Пока она, дрожа от волнения, говорила все это, ее отец остановил покачивающийся стул в воздухе, уперся расставленными ногами в пол и уставился перед собой с таким бесстрастным одобрением, словно точно знал, какими словами его дочь закончит свое выступление.
Это было что-то неслыханное, просто неслыханное, казалось, что прозвучало нечто столь непристойное, на что не принято и нельзя реагировать, что не должно быть услышано, принято во внимание, что выходит далеко за пределы того, что можно обсуждать, о чем следует тут же забыть, но для этого не хватало какого-то жеста; все сидели в полном ошеломлении.
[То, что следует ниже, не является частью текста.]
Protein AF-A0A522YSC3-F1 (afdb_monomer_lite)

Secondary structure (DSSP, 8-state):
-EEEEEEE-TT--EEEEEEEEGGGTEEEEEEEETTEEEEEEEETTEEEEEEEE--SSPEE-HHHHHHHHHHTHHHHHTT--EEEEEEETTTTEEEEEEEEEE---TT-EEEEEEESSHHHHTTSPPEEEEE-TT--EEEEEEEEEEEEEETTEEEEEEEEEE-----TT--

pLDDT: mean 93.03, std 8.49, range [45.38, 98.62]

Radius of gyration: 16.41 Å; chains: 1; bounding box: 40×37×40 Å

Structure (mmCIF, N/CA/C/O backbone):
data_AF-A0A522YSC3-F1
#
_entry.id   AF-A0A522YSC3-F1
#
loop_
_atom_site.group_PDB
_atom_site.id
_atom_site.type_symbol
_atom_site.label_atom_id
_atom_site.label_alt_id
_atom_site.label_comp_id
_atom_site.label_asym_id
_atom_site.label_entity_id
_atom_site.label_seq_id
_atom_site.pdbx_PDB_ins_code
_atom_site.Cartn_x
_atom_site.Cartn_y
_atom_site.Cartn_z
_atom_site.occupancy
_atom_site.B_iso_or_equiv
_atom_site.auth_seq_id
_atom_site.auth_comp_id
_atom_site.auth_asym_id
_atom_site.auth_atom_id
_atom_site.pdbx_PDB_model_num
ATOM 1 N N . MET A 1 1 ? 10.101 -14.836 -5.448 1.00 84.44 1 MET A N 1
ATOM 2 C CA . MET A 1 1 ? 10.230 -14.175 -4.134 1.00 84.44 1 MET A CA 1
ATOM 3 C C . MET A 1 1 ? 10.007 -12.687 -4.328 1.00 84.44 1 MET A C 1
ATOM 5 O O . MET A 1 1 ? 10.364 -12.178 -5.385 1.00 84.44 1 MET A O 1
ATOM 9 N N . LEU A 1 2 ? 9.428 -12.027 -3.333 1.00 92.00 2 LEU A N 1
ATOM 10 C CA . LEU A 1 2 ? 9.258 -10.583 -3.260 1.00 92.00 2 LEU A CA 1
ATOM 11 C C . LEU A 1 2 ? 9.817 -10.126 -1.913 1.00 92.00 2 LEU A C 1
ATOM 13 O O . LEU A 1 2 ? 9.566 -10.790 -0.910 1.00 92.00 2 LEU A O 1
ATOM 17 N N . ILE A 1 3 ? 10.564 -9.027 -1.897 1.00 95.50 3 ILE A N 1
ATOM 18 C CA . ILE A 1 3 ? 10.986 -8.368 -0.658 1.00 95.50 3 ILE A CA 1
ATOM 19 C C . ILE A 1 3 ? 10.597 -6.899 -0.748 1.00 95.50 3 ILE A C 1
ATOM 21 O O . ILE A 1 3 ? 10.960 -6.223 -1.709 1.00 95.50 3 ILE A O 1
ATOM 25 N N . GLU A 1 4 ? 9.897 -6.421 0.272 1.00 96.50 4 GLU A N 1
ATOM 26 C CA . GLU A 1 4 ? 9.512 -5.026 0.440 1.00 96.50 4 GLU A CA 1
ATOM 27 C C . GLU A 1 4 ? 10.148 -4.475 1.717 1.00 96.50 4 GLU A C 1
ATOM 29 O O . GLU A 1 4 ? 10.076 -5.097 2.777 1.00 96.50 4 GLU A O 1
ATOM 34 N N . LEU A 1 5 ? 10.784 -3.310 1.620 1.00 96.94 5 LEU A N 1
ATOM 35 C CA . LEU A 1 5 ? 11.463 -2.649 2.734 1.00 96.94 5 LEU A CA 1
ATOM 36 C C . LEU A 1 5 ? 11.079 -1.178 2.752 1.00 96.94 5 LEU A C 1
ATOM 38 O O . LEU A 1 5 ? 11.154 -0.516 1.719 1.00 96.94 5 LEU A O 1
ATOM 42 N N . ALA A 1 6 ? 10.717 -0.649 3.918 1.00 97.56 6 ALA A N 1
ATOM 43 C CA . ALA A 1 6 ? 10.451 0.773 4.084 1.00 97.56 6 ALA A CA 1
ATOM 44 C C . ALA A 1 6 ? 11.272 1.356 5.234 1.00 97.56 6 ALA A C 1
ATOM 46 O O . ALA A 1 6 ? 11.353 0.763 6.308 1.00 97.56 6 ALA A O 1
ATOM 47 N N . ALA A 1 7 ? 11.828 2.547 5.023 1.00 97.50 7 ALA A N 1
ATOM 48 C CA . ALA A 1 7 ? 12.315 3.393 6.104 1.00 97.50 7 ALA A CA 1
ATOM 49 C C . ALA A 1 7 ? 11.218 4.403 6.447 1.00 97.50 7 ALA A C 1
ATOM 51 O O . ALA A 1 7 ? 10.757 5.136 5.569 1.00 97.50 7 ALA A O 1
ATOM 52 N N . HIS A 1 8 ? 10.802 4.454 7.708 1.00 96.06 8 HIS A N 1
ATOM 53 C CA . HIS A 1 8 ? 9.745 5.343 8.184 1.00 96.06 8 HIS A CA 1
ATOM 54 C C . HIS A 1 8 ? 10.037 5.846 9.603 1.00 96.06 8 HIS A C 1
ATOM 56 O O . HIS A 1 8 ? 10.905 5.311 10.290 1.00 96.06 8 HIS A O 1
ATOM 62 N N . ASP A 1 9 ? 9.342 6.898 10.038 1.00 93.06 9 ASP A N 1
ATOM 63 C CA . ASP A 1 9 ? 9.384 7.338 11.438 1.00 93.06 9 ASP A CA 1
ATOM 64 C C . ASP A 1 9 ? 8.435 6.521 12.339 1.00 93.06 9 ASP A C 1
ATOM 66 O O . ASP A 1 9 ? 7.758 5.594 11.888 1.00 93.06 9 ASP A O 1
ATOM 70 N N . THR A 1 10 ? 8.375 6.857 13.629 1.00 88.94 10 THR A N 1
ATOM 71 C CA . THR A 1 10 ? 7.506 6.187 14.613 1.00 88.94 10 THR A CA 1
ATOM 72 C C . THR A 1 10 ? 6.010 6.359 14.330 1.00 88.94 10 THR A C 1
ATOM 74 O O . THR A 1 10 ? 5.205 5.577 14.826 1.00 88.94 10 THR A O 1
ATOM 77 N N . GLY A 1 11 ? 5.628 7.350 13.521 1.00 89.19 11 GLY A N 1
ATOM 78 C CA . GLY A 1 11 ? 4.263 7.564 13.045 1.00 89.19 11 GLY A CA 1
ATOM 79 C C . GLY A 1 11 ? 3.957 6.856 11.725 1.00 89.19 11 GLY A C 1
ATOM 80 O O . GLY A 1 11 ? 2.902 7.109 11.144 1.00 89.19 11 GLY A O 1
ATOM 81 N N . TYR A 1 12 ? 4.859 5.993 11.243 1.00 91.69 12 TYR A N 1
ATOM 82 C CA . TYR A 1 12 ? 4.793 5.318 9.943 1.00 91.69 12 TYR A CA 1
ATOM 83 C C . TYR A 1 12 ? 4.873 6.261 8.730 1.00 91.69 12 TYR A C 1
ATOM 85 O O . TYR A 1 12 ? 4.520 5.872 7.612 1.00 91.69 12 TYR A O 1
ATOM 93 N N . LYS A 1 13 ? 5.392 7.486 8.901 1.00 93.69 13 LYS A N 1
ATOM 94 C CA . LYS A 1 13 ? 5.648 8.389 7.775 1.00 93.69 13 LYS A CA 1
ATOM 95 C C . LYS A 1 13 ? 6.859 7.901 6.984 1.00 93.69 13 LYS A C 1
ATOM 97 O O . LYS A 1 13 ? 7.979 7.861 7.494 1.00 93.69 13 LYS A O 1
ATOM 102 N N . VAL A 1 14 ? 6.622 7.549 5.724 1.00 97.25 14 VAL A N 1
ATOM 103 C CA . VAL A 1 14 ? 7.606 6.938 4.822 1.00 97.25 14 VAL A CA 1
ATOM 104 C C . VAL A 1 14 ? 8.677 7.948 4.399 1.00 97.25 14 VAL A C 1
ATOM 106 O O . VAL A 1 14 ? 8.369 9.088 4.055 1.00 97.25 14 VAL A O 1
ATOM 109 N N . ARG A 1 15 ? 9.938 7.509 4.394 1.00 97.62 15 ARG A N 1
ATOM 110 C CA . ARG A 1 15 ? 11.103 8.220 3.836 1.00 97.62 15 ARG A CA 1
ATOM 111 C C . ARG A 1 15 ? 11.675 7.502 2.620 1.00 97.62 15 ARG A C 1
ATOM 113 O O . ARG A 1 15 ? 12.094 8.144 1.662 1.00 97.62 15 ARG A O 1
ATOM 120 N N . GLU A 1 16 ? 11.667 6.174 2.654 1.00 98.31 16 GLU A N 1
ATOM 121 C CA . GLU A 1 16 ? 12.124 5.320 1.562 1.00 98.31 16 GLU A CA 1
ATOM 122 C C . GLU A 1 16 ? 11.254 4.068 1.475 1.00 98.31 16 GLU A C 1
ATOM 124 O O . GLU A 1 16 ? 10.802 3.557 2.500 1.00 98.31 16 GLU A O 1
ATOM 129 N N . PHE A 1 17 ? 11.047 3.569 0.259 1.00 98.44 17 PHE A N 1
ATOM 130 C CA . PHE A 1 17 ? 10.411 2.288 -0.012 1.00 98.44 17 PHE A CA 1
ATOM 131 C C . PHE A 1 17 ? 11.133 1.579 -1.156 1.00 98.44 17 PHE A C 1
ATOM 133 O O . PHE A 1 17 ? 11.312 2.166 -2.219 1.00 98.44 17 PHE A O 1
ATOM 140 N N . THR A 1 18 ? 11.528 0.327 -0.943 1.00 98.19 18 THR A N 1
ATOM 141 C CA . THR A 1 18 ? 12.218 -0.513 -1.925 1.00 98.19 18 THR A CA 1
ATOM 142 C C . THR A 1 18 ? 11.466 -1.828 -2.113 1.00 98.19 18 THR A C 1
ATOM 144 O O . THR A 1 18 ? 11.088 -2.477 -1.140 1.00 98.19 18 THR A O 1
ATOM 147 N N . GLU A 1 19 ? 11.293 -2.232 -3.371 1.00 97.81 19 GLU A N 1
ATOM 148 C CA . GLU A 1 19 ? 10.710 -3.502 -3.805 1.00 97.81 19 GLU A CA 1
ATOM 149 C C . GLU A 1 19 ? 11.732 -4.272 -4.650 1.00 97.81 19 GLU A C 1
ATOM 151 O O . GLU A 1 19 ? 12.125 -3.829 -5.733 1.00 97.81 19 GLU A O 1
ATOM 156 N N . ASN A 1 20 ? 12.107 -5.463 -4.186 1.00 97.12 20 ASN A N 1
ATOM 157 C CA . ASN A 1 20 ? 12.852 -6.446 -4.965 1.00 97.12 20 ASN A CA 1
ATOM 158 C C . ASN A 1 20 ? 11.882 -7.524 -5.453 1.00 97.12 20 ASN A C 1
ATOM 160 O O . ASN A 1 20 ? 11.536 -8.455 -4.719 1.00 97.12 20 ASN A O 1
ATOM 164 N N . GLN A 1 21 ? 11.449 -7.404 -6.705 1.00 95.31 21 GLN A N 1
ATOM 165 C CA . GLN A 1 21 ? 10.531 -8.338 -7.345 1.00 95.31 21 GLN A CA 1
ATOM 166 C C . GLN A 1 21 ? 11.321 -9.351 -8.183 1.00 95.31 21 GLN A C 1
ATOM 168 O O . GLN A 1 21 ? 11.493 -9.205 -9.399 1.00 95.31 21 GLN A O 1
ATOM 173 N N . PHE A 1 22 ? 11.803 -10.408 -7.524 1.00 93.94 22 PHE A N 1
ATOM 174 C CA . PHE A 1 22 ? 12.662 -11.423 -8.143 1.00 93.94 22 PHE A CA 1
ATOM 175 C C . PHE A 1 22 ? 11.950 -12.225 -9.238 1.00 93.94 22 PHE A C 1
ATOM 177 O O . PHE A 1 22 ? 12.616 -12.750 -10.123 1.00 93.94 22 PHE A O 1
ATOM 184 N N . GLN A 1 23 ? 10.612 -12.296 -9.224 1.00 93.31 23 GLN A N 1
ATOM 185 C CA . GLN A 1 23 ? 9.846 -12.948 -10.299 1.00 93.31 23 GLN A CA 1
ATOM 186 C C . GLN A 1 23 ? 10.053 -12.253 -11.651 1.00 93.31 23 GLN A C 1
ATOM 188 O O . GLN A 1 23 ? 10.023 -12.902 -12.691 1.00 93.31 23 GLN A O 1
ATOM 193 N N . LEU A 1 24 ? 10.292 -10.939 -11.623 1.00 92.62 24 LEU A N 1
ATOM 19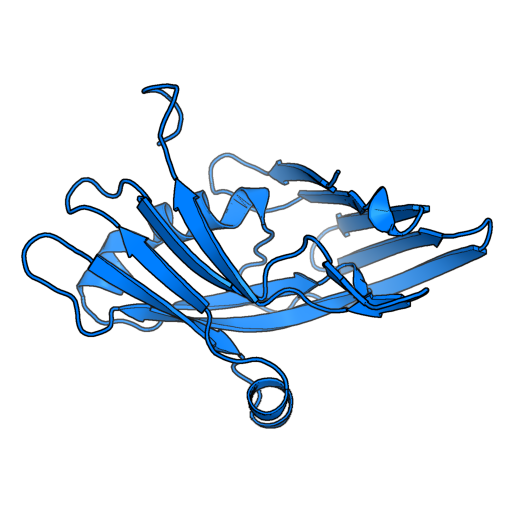4 C CA . LEU A 1 24 ? 10.442 -10.093 -12.806 1.00 92.62 24 LEU A CA 1
ATOM 195 C C . LEU A 1 24 ? 11.890 -9.633 -13.031 1.00 92.62 24 LEU A C 1
ATOM 197 O O . LEU A 1 24 ? 12.134 -8.860 -13.953 1.00 92.62 24 LEU A O 1
ATOM 201 N N . GLY A 1 25 ? 12.836 -10.039 -12.174 1.00 94.44 25 GLY A N 1
ATOM 202 C CA . GLY A 1 25 ? 14.203 -9.507 -12.196 1.00 94.44 25 GLY A CA 1
ATOM 203 C C . GLY A 1 25 ? 14.243 -7.979 -12.067 1.00 94.44 25 GLY A C 1
ATOM 204 O O . GLY A 1 25 ? 15.043 -7.328 -12.739 1.00 94.44 25 GLY A O 1
ATOM 205 N N . LYS A 1 26 ? 13.333 -7.410 -11.262 1.00 96.00 26 LYS A N 1
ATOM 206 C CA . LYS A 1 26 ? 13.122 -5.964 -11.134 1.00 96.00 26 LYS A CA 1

Отец девушки с довольно громким стуком опустил стул на пол, что было не просто осознанным жестом, но как бы ответом, говорящим, ну хватит! после чего он спокойно, преисполненный достоинства, встал, словно давая знак, что собирается разрядить обстановку, подошел к отцу, успокаивающе положил руку ему на плечо и не слишком громко, но и не слишком тихо, чтобы все, кому его мнение интересно, слышали, стал говорить; идею отца, сказал он, он считает заслуживающей внимания, во всяком случае достойной дальнейшего подробного обсуждения, возможно, в более широком или, напротив, в более узком кругу, но именно в силу того, что здесь прозвучало столько всяческих требующих размышлений «за» и «против», он, со своей стороны, в данный момент и в данных обстоятельствах считал бы преждевременным и, более того, невозможным принятие какого-то решения, и тут все снова заговорили, невольно переняв его трезвый, умиротворяющий, призывающий к терпимости тон, заговорили не слишком громко и не слишком тихо, так, словно ничего особенного не произошло, заговорили либо о другом, либо о том же, но уже совсем на другой лад, без какой-либо аффектации.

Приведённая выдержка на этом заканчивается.